Goal of the exercise: Only the stretch of the listing below that runs from the line with "ATOM 113 N N" through the line with "ATOM 123 C C" is to be printed, exactly and with both ends.

/---

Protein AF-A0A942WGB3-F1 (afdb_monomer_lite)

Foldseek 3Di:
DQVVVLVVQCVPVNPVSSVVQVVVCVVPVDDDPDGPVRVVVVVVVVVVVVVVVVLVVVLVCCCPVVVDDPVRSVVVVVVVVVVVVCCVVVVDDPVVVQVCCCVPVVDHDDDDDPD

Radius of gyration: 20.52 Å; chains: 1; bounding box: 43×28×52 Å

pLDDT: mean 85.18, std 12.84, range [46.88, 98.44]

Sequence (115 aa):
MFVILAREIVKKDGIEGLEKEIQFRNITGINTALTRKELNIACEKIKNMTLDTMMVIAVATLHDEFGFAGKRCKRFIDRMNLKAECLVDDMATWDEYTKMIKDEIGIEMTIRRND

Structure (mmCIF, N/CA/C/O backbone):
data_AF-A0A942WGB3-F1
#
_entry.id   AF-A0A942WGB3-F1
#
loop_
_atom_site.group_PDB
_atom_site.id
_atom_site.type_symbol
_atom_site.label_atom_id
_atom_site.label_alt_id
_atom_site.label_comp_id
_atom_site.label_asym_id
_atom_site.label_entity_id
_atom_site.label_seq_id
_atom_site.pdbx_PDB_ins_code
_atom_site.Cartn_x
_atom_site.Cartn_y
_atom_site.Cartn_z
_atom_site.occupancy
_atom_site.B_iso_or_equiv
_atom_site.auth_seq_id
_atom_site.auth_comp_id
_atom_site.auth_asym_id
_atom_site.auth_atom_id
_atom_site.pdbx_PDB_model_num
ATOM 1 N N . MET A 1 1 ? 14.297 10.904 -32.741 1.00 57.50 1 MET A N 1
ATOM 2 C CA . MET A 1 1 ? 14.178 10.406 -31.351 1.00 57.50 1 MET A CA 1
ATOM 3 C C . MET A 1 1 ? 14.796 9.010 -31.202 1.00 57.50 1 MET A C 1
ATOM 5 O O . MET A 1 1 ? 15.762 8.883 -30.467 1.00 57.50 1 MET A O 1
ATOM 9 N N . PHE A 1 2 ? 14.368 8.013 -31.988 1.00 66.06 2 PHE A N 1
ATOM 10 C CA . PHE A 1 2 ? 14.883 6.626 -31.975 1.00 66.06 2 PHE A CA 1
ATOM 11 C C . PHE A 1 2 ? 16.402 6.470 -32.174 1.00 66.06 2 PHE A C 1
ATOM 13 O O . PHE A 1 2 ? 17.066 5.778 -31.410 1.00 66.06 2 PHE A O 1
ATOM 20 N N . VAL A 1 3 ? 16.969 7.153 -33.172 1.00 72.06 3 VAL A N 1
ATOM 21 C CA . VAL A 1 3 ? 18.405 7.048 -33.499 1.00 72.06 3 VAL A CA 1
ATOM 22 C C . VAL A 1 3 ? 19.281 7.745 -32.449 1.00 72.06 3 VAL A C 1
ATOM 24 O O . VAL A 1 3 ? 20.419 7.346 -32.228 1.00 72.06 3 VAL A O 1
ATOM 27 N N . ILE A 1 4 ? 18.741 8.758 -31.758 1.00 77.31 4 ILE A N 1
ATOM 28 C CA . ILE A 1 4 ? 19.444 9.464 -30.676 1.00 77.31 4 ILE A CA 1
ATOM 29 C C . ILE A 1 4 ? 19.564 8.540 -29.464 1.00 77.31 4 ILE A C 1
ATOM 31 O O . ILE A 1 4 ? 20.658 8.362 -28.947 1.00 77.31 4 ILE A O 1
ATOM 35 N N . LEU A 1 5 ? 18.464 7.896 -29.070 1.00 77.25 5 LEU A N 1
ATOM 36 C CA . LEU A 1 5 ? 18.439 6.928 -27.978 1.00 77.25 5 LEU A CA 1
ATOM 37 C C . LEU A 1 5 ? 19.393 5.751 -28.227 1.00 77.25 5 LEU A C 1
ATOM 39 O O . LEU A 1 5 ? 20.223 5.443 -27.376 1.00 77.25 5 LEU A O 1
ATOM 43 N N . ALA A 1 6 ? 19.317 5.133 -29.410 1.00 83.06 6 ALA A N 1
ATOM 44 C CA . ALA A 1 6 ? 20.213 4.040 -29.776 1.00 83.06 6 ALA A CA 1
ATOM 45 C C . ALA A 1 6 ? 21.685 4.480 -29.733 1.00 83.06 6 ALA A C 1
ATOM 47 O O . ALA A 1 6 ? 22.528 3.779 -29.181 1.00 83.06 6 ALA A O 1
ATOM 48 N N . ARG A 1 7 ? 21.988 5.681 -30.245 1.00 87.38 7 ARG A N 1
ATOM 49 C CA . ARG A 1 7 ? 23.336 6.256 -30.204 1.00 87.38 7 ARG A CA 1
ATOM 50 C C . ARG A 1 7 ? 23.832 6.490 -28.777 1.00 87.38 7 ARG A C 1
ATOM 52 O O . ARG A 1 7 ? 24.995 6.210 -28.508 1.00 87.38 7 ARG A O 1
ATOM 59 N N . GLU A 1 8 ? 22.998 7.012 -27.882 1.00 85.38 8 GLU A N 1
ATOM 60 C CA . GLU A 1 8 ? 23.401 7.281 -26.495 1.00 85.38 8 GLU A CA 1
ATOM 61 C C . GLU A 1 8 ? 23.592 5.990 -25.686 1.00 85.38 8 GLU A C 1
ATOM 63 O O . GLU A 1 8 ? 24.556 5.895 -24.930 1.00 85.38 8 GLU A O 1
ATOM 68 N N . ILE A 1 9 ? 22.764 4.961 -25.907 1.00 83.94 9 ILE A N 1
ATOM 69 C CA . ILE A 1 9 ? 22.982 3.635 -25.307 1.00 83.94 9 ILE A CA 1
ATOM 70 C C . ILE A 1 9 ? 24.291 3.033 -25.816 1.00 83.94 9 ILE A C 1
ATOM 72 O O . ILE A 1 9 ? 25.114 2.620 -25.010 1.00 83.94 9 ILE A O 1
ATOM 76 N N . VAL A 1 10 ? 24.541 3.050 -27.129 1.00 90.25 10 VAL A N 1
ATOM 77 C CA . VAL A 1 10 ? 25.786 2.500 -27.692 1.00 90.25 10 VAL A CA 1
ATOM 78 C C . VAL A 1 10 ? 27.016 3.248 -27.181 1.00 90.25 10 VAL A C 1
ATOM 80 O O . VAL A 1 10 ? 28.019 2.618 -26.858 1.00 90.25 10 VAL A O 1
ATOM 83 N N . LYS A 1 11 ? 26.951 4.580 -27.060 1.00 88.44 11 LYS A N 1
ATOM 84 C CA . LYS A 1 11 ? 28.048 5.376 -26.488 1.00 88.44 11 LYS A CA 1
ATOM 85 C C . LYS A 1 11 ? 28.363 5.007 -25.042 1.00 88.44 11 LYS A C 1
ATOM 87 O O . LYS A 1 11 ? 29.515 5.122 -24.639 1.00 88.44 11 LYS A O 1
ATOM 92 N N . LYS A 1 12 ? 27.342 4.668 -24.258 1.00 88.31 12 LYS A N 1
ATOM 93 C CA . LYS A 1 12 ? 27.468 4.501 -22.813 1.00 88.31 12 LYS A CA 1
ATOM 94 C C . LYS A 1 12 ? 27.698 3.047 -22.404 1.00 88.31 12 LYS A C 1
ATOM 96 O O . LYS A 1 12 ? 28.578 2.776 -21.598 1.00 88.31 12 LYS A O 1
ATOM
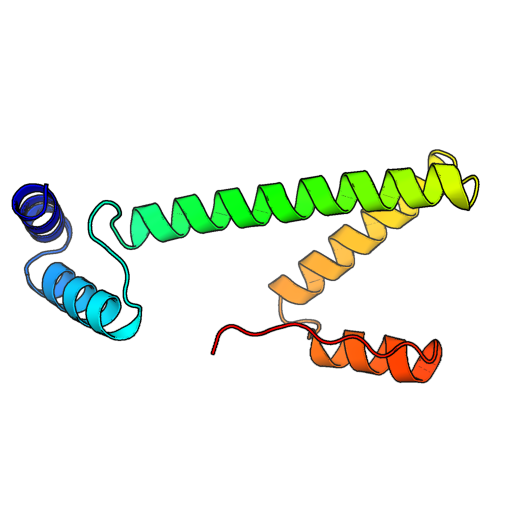 101 N N . ASP A 1 13 ? 26.910 2.145 -22.973 1.00 83.19 13 ASP A N 1
ATOM 102 C CA . ASP A 1 13 ? 26.775 0.749 -22.561 1.00 83.19 13 ASP A CA 1
ATOM 103 C C . ASP A 1 13 ? 27.148 -0.230 -23.703 1.00 83.19 13 ASP A C 1
ATOM 105 O O . ASP A 1 13 ? 27.007 -1.445 -23.566 1.00 83.19 13 ASP A O 1
ATOM 109 N N . GLY A 1 14 ? 27.639 0.284 -24.839 1.00 90.69 14 GLY A N 1
ATOM 110 C CA . GLY A 1 14 ? 28.069 -0.515 -25.987 1.00 90.69 14 GLY A CA 1
ATOM 111 C C . GLY A 1 14 ? 26.922 -1.157 -26.775 1.00 90.69 14 GLY A C 1
ATOM 112 O O . GLY A 1 14 ? 25.737 -0.925 -26.524 1.00 90.69 14 GLY A O 1
ATOM 113 N N . ILE A 1 15 ? 27.283 -1.976 -27.767 1.00 92.25 15 ILE A N 1
ATOM 114 C CA . ILE A 1 15 ? 26.308 -2.692 -28.610 1.00 92.25 15 ILE A CA 1
ATOM 115 C C . ILE A 1 15 ? 25.522 -3.721 -27.781 1.00 92.25 15 ILE A C 1
ATOM 117 O O . ILE A 1 15 ? 24.310 -3.825 -27.941 1.00 92.25 15 ILE A O 1
ATOM 121 N N . GLU A 1 16 ? 26.164 -4.397 -26.825 1.00 89.38 16 GLU A N 1
ATOM 122 C CA . GLU A 1 16 ? 25.487 -5.338 -25.917 1.00 89.38 16 GLU A CA 1
ATOM 123 C C . GLU A 1 16 ? 24.400 -4.659 -25.067 1.00 89.38 16 GLU A C 1
ATOM 125 O O . GLU A 1 16 ? 23.328 -5.225 -24.837 1.00 89.38 16 GLU A O 1
ATOM 130 N N . GLY A 1 17 ? 24.648 -3.426 -24.611 1.00 86.25 17 GLY A N 1
ATOM 131 C CA . GLY A 1 17 ? 23.646 -2.621 -23.914 1.00 86.25 17 GLY A CA 1
ATOM 132 C C . GLY A 1 17 ? 22.432 -2.322 -24.794 1.00 86.25 17 GLY A C 1
ATOM 133 O O . GLY A 1 17 ? 21.294 -2.389 -24.324 1.00 86.25 17 GLY A O 1
ATOM 134 N N . LEU A 1 18 ? 22.659 -2.063 -26.086 1.00 86.56 18 LEU A N 1
ATOM 135 C CA . LEU A 1 18 ? 21.587 -1.849 -27.059 1.00 86.56 18 LEU A CA 1
ATOM 136 C C . LEU A 1 18 ? 20.775 -3.130 -27.312 1.00 86.56 18 LEU A C 1
ATOM 138 O O . LEU A 1 18 ? 19.547 -3.067 -27.346 1.00 86.56 18 LEU A O 1
ATOM 142 N N . GLU A 1 19 ? 21.419 -4.290 -27.432 1.00 86.56 19 GLU A N 1
ATOM 143 C CA . GLU A 1 19 ? 20.731 -5.574 -27.639 1.00 86.56 19 GLU A CA 1
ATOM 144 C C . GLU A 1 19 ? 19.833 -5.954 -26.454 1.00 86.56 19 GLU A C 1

\---

Response below:
ATOM 113 N N . ILE A 1 15 ? 27.283 -1.976 -27.767 1.00 92.25 15 ILE A N 1
ATOM 114 C CA . ILE A 1 15 ? 26.308 -2.692 -28.610 1.00 92.25 15 ILE A CA 1
ATOM 115 C C . ILE A 1 15 ? 25.522 -3.721 -27.781 1.00 92.25 15 ILE A C 1
ATOM 117 O O . ILE A 1 15 ? 24.310 -3.825 -27.941 1.00 92.25 15 ILE A O 1
ATOM 121 N N . GLU A 1 16 ? 26.164 -4.397 -26.825 1.00 89.38 16 GLU A N 1
ATOM 122 C CA . GLU A 1 16 ? 25.487 -5.338 -25.917 1.00 89.38 16 GLU A CA 1
ATOM 123 C C . GLU A 1 16 ? 24.400 -4.659 -25.067 1.00 89.38 16 GLU A C 1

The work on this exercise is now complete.